The data in VectorBase is available for download in a variety of formats.
Genomic sequences
Fasta files are available for contigs, scaffolds, and (if available) chromosomes, for all assembled genomes in VectorBase. All sequences are soft-masked. The assemblies are described by AGP (v2.0) files.
Repeat data
Repeat features annotated on assembled genomes are available in GFF3 format. For many species the custom repeat library used with RepeatMasker is also available.
Gene annotations
Gene sets for assembled genomes are provided in GFF3 and GTF (v2.2) formats. The sequences of the transcripts and proteins are available as Fasta files.

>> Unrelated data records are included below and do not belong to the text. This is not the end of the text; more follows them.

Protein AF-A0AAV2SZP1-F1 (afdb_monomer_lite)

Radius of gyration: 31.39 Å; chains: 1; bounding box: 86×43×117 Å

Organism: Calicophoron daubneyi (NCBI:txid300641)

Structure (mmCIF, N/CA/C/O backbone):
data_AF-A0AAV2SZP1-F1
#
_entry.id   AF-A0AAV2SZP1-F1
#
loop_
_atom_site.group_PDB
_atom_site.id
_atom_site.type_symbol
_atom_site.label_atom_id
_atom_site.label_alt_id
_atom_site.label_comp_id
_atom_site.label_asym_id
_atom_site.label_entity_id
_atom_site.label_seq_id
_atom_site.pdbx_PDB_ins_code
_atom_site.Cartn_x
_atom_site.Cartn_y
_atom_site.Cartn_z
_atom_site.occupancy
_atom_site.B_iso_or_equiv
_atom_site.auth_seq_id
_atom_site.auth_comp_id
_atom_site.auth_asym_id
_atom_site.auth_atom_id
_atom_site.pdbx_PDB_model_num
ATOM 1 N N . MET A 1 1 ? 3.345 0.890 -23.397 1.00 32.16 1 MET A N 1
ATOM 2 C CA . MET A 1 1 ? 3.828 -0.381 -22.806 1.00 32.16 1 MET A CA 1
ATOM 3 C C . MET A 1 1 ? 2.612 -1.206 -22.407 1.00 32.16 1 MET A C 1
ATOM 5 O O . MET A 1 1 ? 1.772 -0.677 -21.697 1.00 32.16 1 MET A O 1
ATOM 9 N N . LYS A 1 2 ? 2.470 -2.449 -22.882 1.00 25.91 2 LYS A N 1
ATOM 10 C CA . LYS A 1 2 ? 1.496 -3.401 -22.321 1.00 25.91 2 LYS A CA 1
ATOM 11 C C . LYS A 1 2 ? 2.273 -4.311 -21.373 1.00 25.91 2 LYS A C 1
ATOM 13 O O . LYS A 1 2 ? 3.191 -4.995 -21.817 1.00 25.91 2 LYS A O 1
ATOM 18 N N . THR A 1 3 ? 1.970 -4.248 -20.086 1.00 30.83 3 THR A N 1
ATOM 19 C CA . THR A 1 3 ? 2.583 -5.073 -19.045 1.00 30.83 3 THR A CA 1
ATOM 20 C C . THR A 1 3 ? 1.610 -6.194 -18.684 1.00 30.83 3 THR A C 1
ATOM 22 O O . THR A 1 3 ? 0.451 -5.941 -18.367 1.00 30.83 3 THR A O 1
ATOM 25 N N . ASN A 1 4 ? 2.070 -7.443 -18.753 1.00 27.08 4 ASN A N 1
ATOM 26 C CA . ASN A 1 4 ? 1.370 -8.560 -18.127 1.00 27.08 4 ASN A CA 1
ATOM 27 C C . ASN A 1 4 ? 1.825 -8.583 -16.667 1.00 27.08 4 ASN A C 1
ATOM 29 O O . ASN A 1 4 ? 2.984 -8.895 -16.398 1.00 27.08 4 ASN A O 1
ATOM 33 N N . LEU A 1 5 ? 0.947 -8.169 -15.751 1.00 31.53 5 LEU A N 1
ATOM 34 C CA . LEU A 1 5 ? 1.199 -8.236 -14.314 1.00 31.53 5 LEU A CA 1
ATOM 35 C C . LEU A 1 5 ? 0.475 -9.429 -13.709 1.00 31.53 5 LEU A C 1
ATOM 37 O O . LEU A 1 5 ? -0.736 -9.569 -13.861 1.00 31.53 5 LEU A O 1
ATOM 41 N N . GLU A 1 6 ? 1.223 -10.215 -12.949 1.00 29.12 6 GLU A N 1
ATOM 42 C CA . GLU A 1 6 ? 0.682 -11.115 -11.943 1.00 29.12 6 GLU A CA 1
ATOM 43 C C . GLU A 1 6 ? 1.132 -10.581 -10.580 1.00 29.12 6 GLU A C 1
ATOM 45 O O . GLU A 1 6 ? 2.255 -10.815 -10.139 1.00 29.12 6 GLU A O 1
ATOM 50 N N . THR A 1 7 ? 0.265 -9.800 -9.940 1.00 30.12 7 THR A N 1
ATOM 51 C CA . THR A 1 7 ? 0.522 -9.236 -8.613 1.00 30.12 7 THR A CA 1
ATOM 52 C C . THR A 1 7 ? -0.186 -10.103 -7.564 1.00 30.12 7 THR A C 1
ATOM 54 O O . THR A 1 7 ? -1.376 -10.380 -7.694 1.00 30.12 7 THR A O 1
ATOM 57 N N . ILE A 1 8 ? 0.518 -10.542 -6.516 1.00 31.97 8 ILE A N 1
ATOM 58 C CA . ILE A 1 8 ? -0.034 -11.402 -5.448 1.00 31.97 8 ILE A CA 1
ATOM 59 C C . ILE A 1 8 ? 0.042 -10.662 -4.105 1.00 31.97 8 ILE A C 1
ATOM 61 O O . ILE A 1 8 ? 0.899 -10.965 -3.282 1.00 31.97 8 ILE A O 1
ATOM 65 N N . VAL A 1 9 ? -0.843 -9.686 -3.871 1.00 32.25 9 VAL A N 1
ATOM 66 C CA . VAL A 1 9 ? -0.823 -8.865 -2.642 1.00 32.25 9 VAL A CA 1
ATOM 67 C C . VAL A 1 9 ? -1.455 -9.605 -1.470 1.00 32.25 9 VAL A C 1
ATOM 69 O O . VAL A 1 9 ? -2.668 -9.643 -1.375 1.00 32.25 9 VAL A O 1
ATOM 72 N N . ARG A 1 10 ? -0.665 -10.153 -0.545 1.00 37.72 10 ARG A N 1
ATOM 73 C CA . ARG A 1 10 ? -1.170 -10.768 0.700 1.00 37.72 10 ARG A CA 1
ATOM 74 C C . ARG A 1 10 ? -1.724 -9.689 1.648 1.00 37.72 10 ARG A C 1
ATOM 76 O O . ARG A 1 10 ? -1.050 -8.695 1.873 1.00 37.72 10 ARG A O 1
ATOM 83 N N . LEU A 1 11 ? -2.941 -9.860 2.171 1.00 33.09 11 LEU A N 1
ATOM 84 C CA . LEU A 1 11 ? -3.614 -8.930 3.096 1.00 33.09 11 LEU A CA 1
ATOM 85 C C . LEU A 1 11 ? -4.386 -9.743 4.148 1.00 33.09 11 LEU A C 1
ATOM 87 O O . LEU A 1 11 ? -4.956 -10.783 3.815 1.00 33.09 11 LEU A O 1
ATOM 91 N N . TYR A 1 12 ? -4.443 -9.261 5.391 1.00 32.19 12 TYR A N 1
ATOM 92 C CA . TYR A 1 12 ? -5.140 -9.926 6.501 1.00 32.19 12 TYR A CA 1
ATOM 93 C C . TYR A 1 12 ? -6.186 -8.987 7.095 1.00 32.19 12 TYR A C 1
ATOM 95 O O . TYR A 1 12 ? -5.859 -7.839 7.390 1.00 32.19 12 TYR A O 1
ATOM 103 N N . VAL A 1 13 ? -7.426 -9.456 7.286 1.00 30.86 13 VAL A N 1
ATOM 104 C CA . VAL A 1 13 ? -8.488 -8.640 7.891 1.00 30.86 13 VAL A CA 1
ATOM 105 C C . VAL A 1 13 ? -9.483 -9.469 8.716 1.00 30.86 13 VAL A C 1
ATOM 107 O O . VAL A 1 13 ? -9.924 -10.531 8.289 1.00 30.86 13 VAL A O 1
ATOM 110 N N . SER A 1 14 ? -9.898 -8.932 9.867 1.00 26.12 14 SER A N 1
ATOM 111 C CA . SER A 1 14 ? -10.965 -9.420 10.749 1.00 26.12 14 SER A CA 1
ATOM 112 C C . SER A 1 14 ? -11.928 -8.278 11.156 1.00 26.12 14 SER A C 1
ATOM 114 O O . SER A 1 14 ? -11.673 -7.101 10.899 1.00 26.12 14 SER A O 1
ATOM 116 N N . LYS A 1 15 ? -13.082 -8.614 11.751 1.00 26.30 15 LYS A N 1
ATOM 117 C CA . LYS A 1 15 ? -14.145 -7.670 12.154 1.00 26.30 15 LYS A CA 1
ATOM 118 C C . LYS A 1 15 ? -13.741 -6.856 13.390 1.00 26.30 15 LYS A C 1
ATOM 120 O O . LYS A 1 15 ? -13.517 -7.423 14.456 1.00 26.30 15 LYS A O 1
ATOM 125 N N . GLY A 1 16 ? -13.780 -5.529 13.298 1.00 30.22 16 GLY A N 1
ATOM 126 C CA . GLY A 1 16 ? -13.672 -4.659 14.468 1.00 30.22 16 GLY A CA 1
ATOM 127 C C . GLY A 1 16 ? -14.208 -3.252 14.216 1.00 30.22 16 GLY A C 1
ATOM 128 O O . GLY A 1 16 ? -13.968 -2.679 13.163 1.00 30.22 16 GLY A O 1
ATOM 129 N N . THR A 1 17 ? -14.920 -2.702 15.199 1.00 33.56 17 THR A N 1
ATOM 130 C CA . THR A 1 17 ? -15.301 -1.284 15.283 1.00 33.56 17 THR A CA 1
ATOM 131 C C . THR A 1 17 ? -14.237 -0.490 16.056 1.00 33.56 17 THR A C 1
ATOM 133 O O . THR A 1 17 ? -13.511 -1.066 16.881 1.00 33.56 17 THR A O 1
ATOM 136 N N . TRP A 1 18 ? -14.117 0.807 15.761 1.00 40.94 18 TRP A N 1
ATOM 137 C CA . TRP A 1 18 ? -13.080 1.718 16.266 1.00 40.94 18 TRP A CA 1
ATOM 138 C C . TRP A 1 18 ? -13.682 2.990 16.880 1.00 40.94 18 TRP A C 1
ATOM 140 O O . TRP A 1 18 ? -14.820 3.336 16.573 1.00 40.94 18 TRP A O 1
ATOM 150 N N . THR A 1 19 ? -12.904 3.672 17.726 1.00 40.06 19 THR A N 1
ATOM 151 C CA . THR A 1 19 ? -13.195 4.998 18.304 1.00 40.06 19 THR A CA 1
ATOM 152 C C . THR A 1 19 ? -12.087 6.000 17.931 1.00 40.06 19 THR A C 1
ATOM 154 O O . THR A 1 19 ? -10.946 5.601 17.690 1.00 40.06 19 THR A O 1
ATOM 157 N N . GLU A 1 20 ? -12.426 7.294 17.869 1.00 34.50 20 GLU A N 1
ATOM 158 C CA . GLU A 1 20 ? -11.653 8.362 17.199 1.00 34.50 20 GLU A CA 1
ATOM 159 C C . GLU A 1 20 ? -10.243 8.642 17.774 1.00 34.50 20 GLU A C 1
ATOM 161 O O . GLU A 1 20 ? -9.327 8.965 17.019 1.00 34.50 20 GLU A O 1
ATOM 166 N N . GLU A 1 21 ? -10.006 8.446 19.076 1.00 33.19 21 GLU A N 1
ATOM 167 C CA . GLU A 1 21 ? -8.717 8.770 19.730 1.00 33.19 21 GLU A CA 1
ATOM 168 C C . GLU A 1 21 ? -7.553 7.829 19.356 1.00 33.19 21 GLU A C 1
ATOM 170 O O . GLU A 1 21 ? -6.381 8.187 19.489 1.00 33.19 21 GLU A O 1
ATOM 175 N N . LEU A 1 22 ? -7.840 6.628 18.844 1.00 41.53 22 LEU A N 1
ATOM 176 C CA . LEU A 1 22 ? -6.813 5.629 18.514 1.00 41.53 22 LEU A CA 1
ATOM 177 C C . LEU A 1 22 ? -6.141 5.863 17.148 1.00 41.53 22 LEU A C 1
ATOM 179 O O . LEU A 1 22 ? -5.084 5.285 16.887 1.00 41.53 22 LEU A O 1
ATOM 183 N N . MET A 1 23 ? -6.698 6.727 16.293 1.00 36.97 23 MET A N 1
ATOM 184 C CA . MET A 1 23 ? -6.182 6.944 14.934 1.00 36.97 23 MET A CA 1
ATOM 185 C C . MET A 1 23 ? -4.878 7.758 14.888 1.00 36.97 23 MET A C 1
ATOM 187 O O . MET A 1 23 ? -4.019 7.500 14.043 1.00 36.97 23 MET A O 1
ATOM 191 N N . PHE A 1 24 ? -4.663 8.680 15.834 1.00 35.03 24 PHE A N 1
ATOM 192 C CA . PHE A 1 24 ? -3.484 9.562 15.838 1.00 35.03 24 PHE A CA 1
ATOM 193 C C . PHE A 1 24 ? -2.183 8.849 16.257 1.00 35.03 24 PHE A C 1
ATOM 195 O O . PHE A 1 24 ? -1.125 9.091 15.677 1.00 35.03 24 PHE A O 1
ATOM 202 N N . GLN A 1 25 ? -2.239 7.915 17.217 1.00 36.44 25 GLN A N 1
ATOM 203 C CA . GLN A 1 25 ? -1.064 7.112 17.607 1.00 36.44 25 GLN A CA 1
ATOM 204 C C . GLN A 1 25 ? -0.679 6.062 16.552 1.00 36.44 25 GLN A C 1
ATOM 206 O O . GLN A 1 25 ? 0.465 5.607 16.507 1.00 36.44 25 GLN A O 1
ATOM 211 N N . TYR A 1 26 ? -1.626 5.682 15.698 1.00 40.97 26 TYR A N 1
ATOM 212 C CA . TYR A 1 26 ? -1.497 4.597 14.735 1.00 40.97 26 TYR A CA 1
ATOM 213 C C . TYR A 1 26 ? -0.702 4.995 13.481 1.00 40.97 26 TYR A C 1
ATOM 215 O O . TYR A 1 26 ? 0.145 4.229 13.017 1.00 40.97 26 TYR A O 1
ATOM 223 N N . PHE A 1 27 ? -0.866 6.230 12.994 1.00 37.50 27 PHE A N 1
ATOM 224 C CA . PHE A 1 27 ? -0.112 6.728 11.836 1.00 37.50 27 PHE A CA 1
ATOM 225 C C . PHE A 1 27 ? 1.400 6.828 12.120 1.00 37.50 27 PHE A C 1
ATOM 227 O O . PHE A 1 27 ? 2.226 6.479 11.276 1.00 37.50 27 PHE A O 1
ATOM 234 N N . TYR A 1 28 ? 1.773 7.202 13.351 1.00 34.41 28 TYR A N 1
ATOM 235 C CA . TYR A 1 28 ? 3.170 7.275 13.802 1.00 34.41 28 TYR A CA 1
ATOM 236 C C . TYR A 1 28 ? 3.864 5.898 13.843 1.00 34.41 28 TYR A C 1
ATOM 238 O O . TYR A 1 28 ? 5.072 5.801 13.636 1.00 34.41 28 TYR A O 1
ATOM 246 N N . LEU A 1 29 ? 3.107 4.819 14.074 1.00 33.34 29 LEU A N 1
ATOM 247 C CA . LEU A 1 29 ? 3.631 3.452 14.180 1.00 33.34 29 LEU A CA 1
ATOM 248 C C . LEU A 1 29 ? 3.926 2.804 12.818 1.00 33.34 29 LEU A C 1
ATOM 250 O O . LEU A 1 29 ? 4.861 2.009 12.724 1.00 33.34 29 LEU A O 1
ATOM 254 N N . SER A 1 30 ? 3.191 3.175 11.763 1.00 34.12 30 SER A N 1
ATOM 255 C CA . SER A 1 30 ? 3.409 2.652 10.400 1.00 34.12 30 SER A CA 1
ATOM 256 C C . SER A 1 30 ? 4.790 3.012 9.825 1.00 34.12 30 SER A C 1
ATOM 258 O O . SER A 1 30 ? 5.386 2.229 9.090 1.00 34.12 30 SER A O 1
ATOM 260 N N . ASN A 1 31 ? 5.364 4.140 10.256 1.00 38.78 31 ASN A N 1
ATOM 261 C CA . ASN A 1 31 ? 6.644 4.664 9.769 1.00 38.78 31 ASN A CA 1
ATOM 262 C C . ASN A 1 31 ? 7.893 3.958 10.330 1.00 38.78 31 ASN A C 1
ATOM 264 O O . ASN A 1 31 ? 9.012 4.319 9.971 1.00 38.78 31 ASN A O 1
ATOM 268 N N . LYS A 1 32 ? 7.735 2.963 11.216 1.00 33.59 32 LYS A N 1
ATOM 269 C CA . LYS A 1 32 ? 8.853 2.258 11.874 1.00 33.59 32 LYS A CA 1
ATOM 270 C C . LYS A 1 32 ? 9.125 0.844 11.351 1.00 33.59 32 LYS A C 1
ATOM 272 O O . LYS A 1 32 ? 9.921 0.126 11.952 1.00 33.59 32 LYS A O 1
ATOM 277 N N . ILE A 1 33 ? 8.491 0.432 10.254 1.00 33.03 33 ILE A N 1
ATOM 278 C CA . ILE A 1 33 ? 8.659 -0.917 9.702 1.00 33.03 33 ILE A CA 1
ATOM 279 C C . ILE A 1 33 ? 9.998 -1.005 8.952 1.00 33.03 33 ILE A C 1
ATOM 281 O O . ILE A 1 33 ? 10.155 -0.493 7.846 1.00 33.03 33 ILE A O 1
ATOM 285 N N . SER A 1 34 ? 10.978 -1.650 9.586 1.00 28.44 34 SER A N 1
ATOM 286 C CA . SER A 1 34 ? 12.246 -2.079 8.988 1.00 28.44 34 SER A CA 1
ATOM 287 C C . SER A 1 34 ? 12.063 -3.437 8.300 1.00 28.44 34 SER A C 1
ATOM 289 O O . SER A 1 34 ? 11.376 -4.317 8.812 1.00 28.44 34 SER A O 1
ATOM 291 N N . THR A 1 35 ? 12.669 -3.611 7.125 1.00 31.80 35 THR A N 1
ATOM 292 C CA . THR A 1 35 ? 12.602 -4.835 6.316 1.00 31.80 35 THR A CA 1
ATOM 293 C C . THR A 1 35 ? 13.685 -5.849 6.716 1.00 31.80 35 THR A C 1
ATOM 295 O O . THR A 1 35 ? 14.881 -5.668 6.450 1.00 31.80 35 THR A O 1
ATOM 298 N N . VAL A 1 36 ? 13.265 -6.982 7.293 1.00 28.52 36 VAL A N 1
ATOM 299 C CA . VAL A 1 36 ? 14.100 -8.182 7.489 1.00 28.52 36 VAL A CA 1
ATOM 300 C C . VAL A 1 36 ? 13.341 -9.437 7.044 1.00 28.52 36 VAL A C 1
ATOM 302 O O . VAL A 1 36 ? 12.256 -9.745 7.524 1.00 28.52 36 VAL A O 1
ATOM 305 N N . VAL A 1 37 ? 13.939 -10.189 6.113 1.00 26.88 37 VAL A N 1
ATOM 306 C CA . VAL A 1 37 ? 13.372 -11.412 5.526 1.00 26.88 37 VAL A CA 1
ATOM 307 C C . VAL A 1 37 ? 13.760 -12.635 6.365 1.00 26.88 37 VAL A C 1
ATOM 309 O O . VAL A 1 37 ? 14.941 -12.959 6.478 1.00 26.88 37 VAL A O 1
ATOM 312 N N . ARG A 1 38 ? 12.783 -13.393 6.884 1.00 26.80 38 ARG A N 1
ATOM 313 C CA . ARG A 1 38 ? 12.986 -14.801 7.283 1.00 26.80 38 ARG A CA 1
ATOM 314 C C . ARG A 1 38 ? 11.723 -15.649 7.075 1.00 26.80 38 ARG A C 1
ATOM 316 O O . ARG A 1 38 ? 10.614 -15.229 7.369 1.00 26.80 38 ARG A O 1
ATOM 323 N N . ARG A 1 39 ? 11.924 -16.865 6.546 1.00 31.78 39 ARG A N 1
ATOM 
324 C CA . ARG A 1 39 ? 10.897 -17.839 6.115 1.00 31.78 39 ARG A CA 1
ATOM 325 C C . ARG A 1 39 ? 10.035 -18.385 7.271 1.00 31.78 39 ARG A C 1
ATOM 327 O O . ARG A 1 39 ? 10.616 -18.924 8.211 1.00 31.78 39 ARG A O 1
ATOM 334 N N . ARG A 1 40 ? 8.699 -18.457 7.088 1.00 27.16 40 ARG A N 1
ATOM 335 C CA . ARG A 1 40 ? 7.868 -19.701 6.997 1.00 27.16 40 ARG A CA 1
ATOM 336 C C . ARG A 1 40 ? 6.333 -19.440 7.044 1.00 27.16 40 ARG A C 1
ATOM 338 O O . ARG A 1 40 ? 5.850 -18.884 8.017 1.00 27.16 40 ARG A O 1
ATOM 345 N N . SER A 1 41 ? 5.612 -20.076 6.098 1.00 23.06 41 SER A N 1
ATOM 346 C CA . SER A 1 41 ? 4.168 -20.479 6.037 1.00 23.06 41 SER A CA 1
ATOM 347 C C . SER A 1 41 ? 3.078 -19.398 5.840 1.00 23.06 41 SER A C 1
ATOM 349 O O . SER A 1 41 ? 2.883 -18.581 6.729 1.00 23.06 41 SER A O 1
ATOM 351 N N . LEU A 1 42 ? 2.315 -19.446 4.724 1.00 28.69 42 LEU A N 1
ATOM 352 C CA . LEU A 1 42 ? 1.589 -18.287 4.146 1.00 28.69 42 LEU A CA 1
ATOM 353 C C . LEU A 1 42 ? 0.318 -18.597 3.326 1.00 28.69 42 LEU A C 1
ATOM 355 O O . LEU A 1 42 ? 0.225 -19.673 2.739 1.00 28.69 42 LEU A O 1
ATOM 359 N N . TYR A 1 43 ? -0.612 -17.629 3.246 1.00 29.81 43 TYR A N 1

Transcriptomes and proteomes
Transcriptomes and proteomes are available, in Fasta format, for species which do not have a genome assembly (and also for some species which do have a genome assembly).
Projection data
When assemblies are updated, genes are projected from the old to the new assembly. This process generates a range of files (in text, Fasta, and GFF3 format), described in detail in another FAQ.
Microarray data
For Anopheles gambiae and Aedes aegypti there are tab-delimited files of gene-averaged expression summary data. These are the p-values and text summaries for genes that are displayed in the Expression Browser.
Ontologies
Ontologies used in VectorBase are provided in OBO format.
Comparative data
Files relating to comparative analyses are described in detail in another FAQ.